In particular, the XML data has a very high "tag density"—that is, the amount of tags compared to the amount of text between them is very high. The XML files involved aren't small, either—we're talking fifty kilobytes or so for a small file.
I've been trying to figure out if I can do the preprocessing efficiently enough for the project to be feasible, so I built a number of prototypes with one of Perl's faster XML parsers (
XML::SAX::ExpatXS). The vanilla version wasn't fast enough, so I tried a few things—I combined some of the steps and I came up with ways of storing partially-processed data in a SQL database or as Perl code. The combining helped a little; the alternate storage techniques didn't.
So finally I wrote a version that cheated. Horribly.
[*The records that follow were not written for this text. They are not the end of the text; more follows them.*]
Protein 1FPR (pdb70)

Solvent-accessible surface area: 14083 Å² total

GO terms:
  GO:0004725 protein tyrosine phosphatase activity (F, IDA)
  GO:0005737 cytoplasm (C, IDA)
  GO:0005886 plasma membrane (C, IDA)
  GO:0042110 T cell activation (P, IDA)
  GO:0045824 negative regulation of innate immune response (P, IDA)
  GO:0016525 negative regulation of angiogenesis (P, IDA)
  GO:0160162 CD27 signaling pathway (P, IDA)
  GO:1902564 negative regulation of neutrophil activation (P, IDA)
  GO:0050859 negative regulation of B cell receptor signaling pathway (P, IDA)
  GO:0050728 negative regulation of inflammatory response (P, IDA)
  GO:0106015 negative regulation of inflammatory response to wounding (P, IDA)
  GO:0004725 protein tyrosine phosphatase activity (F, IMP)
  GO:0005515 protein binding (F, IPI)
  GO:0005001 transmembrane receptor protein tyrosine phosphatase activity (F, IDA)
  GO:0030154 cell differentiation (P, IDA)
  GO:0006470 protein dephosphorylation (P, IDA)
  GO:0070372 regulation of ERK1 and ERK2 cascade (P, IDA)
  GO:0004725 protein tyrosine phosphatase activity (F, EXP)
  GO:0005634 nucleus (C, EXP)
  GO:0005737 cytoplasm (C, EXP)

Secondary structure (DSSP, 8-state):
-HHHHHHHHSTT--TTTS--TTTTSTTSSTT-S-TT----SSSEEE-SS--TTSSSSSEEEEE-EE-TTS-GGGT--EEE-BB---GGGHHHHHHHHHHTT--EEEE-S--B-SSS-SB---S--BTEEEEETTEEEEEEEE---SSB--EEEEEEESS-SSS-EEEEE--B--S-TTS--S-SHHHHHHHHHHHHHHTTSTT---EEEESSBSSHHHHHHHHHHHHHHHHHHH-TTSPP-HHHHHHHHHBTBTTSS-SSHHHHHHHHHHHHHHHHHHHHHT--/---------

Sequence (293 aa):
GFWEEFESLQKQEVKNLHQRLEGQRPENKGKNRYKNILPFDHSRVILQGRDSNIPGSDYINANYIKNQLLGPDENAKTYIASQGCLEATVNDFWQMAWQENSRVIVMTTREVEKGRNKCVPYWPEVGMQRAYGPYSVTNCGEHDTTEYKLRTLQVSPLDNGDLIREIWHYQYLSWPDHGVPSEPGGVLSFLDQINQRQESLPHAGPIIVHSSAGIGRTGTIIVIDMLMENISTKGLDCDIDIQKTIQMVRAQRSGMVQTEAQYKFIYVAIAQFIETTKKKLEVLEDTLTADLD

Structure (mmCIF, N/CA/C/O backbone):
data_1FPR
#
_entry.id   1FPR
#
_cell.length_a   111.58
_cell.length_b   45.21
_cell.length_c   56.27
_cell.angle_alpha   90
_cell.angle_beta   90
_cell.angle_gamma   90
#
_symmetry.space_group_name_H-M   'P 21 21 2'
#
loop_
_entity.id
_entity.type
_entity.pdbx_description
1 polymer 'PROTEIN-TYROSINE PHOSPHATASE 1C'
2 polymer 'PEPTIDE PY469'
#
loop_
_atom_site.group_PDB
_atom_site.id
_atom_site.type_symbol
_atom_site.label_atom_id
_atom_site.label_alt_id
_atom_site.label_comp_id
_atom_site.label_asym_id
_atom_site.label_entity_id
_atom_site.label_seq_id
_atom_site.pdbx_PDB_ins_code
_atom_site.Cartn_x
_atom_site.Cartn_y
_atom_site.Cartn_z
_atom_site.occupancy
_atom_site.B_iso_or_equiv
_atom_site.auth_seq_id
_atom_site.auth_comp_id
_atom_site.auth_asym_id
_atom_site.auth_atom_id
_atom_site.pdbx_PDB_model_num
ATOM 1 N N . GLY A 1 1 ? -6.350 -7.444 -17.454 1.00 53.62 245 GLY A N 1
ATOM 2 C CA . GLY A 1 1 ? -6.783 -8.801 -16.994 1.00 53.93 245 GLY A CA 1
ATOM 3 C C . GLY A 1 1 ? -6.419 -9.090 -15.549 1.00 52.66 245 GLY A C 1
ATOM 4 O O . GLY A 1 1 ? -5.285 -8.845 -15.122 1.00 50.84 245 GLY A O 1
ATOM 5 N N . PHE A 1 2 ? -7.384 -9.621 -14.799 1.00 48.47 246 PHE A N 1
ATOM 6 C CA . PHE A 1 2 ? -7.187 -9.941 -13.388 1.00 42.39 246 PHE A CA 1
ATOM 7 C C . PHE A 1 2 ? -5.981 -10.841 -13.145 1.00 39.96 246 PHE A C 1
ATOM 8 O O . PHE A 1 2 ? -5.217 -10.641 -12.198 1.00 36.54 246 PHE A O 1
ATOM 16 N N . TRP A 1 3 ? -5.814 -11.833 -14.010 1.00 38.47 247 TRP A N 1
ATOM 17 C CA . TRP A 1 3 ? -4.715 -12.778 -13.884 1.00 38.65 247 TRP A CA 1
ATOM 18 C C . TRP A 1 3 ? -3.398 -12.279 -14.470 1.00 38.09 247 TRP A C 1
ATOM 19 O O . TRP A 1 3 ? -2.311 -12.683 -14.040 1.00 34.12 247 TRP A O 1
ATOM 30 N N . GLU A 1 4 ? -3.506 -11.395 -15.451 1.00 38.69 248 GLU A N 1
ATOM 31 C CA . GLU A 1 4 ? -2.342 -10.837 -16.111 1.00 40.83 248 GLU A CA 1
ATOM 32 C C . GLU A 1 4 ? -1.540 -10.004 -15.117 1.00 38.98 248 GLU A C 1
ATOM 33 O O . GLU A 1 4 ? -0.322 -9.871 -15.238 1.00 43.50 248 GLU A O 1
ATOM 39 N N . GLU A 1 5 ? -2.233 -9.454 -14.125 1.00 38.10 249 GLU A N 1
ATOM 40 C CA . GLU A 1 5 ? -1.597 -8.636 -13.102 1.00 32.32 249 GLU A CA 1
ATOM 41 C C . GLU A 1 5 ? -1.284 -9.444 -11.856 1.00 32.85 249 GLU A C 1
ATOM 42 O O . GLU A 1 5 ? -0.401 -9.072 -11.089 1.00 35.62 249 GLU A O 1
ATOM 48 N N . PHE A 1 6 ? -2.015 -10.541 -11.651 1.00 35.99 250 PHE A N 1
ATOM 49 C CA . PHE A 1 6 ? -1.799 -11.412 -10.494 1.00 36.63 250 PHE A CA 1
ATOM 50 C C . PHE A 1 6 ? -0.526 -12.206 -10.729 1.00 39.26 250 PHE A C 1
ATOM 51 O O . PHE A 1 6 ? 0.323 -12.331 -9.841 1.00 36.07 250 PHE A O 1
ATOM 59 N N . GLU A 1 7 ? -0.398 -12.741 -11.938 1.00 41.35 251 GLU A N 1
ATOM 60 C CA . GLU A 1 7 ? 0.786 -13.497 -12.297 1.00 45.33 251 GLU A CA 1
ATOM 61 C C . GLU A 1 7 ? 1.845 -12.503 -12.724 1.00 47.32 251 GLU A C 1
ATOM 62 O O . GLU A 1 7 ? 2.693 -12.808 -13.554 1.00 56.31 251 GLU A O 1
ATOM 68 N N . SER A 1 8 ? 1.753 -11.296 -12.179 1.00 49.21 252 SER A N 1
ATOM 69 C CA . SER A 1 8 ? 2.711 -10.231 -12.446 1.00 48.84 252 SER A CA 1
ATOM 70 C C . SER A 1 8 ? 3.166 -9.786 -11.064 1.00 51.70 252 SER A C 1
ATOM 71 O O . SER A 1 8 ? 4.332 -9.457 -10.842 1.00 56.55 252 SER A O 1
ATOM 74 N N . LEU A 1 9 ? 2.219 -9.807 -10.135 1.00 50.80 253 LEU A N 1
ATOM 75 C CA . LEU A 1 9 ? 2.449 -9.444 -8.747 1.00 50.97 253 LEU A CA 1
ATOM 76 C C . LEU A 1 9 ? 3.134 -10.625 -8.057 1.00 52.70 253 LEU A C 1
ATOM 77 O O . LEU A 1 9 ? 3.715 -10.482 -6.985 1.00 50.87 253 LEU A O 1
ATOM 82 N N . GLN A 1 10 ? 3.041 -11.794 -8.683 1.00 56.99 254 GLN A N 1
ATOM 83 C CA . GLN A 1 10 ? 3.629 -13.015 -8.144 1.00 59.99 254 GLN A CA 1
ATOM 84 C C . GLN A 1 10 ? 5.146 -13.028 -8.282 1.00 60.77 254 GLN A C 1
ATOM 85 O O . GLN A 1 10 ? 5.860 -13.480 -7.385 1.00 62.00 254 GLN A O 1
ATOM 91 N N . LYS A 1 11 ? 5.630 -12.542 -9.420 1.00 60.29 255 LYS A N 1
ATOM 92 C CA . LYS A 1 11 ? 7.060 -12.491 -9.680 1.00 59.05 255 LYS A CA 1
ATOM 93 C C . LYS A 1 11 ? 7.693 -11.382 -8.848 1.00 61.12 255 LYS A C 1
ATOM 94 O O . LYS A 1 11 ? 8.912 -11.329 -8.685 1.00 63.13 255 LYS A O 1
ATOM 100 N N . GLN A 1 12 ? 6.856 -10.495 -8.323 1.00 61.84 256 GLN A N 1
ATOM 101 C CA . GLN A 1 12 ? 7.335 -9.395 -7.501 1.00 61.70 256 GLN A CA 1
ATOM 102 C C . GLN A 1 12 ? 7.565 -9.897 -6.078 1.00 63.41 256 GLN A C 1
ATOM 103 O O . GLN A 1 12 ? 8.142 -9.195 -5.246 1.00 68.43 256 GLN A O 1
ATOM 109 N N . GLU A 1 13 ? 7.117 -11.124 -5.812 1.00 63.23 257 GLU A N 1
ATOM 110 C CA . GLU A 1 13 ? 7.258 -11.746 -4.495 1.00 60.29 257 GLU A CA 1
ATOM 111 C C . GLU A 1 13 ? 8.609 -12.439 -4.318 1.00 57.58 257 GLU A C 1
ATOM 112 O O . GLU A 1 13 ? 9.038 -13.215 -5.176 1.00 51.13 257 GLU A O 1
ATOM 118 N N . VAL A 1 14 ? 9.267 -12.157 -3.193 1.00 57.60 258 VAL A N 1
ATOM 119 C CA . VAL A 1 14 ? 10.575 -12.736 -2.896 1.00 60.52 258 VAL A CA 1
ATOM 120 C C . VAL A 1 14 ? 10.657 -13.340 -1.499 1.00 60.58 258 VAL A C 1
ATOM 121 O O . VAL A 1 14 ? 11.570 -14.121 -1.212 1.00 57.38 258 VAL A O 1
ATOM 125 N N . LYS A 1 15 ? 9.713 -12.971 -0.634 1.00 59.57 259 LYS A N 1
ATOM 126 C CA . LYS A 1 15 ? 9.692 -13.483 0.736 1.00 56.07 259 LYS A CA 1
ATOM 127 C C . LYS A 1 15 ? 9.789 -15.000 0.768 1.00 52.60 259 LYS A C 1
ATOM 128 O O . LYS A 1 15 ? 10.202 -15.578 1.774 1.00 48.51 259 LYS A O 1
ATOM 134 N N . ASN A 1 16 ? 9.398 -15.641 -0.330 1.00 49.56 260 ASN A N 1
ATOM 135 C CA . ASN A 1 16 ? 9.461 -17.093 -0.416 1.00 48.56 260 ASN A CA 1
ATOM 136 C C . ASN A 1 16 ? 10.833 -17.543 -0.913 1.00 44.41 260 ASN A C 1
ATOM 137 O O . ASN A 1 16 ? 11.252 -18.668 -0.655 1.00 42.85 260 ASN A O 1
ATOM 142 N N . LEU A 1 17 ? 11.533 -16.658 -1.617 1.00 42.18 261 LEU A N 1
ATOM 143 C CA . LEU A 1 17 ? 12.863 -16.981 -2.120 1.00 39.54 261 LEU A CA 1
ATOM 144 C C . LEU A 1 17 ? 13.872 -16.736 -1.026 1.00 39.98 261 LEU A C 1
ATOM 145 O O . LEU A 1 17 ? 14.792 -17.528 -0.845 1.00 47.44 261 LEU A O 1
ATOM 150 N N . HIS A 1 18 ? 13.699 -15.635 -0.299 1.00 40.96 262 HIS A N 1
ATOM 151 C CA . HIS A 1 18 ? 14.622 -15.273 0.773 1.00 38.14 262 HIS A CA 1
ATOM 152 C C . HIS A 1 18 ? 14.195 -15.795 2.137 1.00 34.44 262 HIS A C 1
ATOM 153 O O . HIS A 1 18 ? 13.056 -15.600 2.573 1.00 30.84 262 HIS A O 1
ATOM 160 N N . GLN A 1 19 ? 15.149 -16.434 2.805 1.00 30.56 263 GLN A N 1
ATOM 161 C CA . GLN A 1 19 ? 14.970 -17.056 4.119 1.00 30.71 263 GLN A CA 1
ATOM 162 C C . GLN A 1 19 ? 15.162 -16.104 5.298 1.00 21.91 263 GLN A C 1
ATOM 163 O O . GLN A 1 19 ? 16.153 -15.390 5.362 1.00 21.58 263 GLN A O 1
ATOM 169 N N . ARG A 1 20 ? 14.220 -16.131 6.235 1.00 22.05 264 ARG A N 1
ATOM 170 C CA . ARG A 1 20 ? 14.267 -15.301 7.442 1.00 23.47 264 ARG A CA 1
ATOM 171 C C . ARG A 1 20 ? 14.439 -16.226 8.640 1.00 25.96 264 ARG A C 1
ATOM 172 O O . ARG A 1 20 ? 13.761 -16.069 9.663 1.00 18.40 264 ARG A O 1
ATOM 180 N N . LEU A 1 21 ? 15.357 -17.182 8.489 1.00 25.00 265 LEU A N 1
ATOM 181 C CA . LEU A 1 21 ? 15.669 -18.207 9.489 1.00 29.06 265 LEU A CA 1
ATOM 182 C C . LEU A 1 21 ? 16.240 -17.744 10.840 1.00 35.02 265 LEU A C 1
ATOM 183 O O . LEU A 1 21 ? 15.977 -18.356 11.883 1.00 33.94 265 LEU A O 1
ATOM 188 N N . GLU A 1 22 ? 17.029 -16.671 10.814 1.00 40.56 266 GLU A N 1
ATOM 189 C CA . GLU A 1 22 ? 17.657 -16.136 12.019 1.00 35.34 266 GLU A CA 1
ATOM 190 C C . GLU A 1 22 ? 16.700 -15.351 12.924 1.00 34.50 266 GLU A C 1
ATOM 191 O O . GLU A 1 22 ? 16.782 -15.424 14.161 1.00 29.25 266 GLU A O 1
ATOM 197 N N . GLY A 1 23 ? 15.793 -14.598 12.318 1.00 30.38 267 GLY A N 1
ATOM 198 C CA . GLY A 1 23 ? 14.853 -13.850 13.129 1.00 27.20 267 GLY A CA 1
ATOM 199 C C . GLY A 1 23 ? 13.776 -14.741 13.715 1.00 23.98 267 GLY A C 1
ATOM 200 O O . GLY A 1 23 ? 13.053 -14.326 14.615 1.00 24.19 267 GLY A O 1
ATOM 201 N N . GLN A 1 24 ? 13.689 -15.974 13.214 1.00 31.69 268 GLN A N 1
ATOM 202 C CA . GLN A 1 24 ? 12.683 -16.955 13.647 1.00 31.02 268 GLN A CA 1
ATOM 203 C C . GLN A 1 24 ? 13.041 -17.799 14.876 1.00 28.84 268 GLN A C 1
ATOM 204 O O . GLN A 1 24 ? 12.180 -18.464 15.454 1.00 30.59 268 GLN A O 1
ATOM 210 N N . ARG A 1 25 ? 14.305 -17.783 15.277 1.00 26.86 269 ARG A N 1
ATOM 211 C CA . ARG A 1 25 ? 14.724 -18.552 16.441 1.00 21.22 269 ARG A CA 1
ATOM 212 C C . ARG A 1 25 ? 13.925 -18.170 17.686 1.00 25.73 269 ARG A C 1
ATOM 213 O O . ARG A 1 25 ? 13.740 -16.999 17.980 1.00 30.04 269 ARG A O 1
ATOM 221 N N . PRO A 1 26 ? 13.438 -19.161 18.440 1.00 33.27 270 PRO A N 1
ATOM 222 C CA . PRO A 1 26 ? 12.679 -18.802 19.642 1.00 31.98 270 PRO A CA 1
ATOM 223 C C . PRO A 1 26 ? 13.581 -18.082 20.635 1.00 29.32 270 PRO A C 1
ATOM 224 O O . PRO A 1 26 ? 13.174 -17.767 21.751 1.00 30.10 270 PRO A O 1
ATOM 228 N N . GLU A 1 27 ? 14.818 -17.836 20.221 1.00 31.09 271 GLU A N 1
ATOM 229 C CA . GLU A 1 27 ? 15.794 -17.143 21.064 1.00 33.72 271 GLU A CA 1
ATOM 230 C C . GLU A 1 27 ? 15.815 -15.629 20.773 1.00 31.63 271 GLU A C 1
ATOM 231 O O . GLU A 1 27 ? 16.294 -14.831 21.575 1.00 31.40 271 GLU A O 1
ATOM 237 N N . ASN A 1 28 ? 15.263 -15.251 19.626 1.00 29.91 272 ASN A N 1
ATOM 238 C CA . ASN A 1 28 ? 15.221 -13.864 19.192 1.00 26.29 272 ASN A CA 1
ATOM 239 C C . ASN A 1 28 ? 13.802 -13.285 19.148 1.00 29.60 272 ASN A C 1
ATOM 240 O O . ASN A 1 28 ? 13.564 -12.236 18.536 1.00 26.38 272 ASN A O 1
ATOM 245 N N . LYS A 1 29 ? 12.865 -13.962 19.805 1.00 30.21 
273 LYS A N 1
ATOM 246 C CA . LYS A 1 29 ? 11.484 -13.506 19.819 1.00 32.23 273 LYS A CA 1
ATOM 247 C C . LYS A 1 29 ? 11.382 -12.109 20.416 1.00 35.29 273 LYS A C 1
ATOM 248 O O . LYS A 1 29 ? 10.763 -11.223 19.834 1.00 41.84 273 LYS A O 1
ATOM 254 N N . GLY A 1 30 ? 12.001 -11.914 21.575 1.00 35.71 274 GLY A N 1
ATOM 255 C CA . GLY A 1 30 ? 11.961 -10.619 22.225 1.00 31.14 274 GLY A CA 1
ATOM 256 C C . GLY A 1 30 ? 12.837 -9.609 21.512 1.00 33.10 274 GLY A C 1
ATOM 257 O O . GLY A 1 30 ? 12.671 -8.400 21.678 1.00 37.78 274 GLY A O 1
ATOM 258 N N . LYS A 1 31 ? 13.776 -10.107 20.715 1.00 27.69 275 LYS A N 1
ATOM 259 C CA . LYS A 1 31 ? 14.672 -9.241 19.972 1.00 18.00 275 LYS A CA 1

And naturally, it blew the competition out of the water.
("full", by the way, includes several extra XML processing steps that all of the others assume have already been performed; if the slowness is in my code, then "full" should be a lot slower than the others.)
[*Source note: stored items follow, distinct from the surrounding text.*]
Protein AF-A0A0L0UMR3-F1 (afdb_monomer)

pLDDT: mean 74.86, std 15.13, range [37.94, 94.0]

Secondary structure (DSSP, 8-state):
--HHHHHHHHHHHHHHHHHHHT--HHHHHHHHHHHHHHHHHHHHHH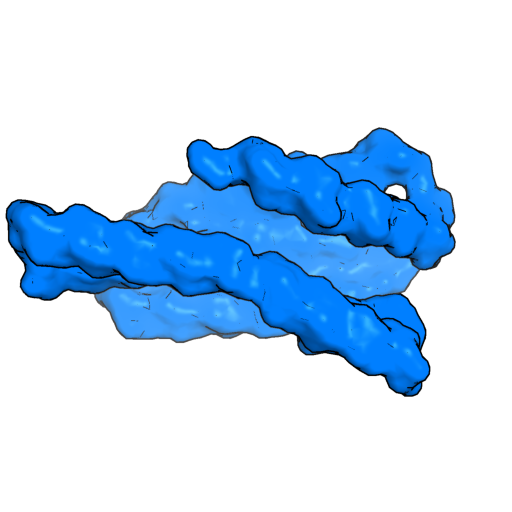HHHHHHH-HHHHHHHHHHHHHHHHHHHHT--SHHHHHHHHHHHHHHHHHHHHHHHHHHHHH--THHHHHHHHHHHHHHHHHHHHHHHHHHHHHHHH-HHHHHHT-

Foldseek 3Di:
DPPVVCVPPPVVVLVQCCVLQVDDSVLSVVLVVLLVVLLVVLLVVLLVCCVPVNLPVSLVVLVVLLVVLLVQCLVDPHSVSVSVSSSSNSNSVSSCVNSVLVVLVVPDDDPRSVVVVVVVVVVVVCVVVVLCVCLVVQCVPPNPSSNSNSD

Solvent-accessible surface area (backbone atoms only — not comparable to full-atom values): 7830 Å² total; per-residue (Å²): 134,69,68,77,62,48,69,75,58,41,62,64,54,41,52,50,50,22,65,77,62,71,45,52,72,70,57,46,51,45,47,54,57,44,20,52,54,30,24,57,53,25,43,59,52,44,50,57,42,31,75,72,67,33,53,70,56,39,44,52,52,20,50,52,40,24,53,51,13,31,53,41,39,62,67,38,88,44,67,70,46,36,41,52,14,36,24,38,27,27,32,11,55,28,26,59,59,50,46,49,53,55,48,46,63,73,77,34,65,71,71,60,36,55,52,51,52,50,54,52,51,52,54,61,65,49,45,60,59,53,50,50,53,52,41,54,56,34,40,76,76,56,39,78,67,38,52,39,73,72,96

Radius of gyration: 16.76 Å; Cα contacts (8 Å, |Δi|>4): 130; chains: 1; bounding box: 38×33×48 Å

Organism: NCBI:txid1165861

Sequence (151 aa):
MAPQVLETLYSPALTAIRVDFNVSAAQASQTLSIYFFAFAFAVAFWGVMCDRLGRRITMLAGLAIYLVGAVIALLSQHFTWLLSARATIAFGAAVGSIVTQTMLRAVYQGSALGNVFSTVGIALSVSPVLGMLAGGMLVGWGGSMAIFAAQ

Nearest PDB structures (foldseek):
  8ufd-assembly1_A  TM=8.176E-01  e=1.176E-02  Mycobacterium tuberculosis
  9b3k-assembly1_Z  TM=8.561E-01  e=2.586E-02  Staphylococcus aureus
  7d5q-assembly2_B  TM=7.421E-01  e=1.235E-02  Staphylococcus aureus subsp. aureus COL
  7d5q-assembly1_A  TM=7.419E-01  e=2.998E-02  Staphylococcus aureus subsp. aureus COL
  7aar-assembly1_A  TM=7.286E-01  e=5.976E-02  Arabidopsis thaliana

Structure (mmCIF, N/CA/C/O backbone):
data_AF-A0A0L0UMR3-F1
#
_entry.id   AF-A0A0L0UMR3-F1
#
loop_
_atom_site.group_PDB
_atom_site.id
_atom_site.type_symbol
_atom_site.label_atom_id
_atom_site.label_alt_id
_atom_site.label_comp_id
_atom_site.label_asym_id
_atom_site.label_entity_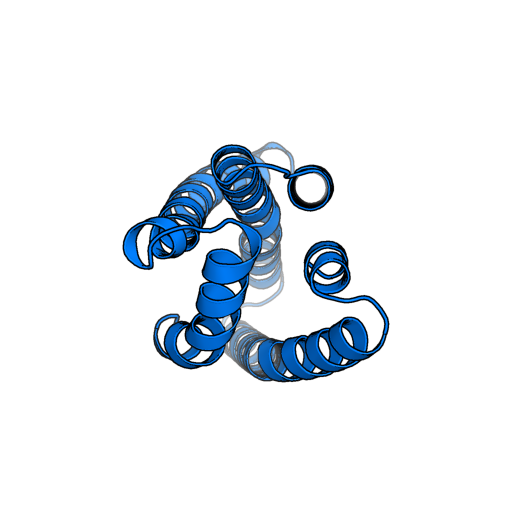id
_atom_site.label_seq_id
_atom_site.pdbx_PDB_ins_code
_atom_site.Cartn_x
_atom_site.Cartn_y
_atom_site.Cartn_z
_atom_site.occupancy
_atom_site.B_iso_or_equiv
_atom_site.auth_seq_id
_atom_site.auth_comp_id
_atom_site.auth_asym_id
_atom_site.auth_atom_id
_atom_site.pdbx_PDB_model_num
ATOM 1 N N . MET A 1 1 ? 9.961 6.269 11.750 1.00 40.53 1 MET A N 1
ATOM 2 C CA . MET A 1 1 ? 10.116 4.796 11.788 1.00 40.53 1 MET A CA 1
ATOM 3 C C . MET A 1 1 ? 10.046 4.120 10.410 1.00 40.53 1 MET A C 1
ATOM 5 O O . MET A 1 1 ? 10.391 2.956 10.326 1.00 40.53 1 MET A O 1
ATOM 9 N N . ALA A 1 2 ? 9.705 4.828 9.321 1.00 43.53 2 ALA A N 1
ATOM 10 C CA . ALA A 1 2 ? 9.759 4.300 7.949 1.00 43.53 2 ALA A CA 1
ATOM 11 C C . ALA A 1 2 ? 11.138 4.280 7.218 1.00 43.53 2 ALA A C 1
ATOM 13 O O . ALA A 1 2 ? 11.237 3.534 6.248 1.00 43.53 2 ALA A O 1
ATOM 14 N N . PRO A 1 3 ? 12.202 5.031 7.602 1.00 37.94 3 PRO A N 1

If you can't read that, here's the gist: the fastest alternative takes 1,353 times as long as the "nasty" version.
So this leaves me with a bit of a conundrum.
The "nasty" version literally reads in the XML line-by-line and transforms it with a regular expression. It's blazing fast compared to the versions that do it "right", but it's also much less safe—if something unexpected sneaks into the data it could screw up horribly. I can block most of the constructs such a thing could be put in (stylesheets, scripts, comments, CDATA sections), but if I make a mistake, the consequences could be worse with "nasty".
On the other hand, none of the non-"nasty" versions are anywhere near fast enough to be run every time a user needs to access the document, and I don't think any optimization tricks are gonna help much here—parsing tag-dense XML properly is just a very slow process. So it seems like the non-"nasty" versions aren't really viable anyway.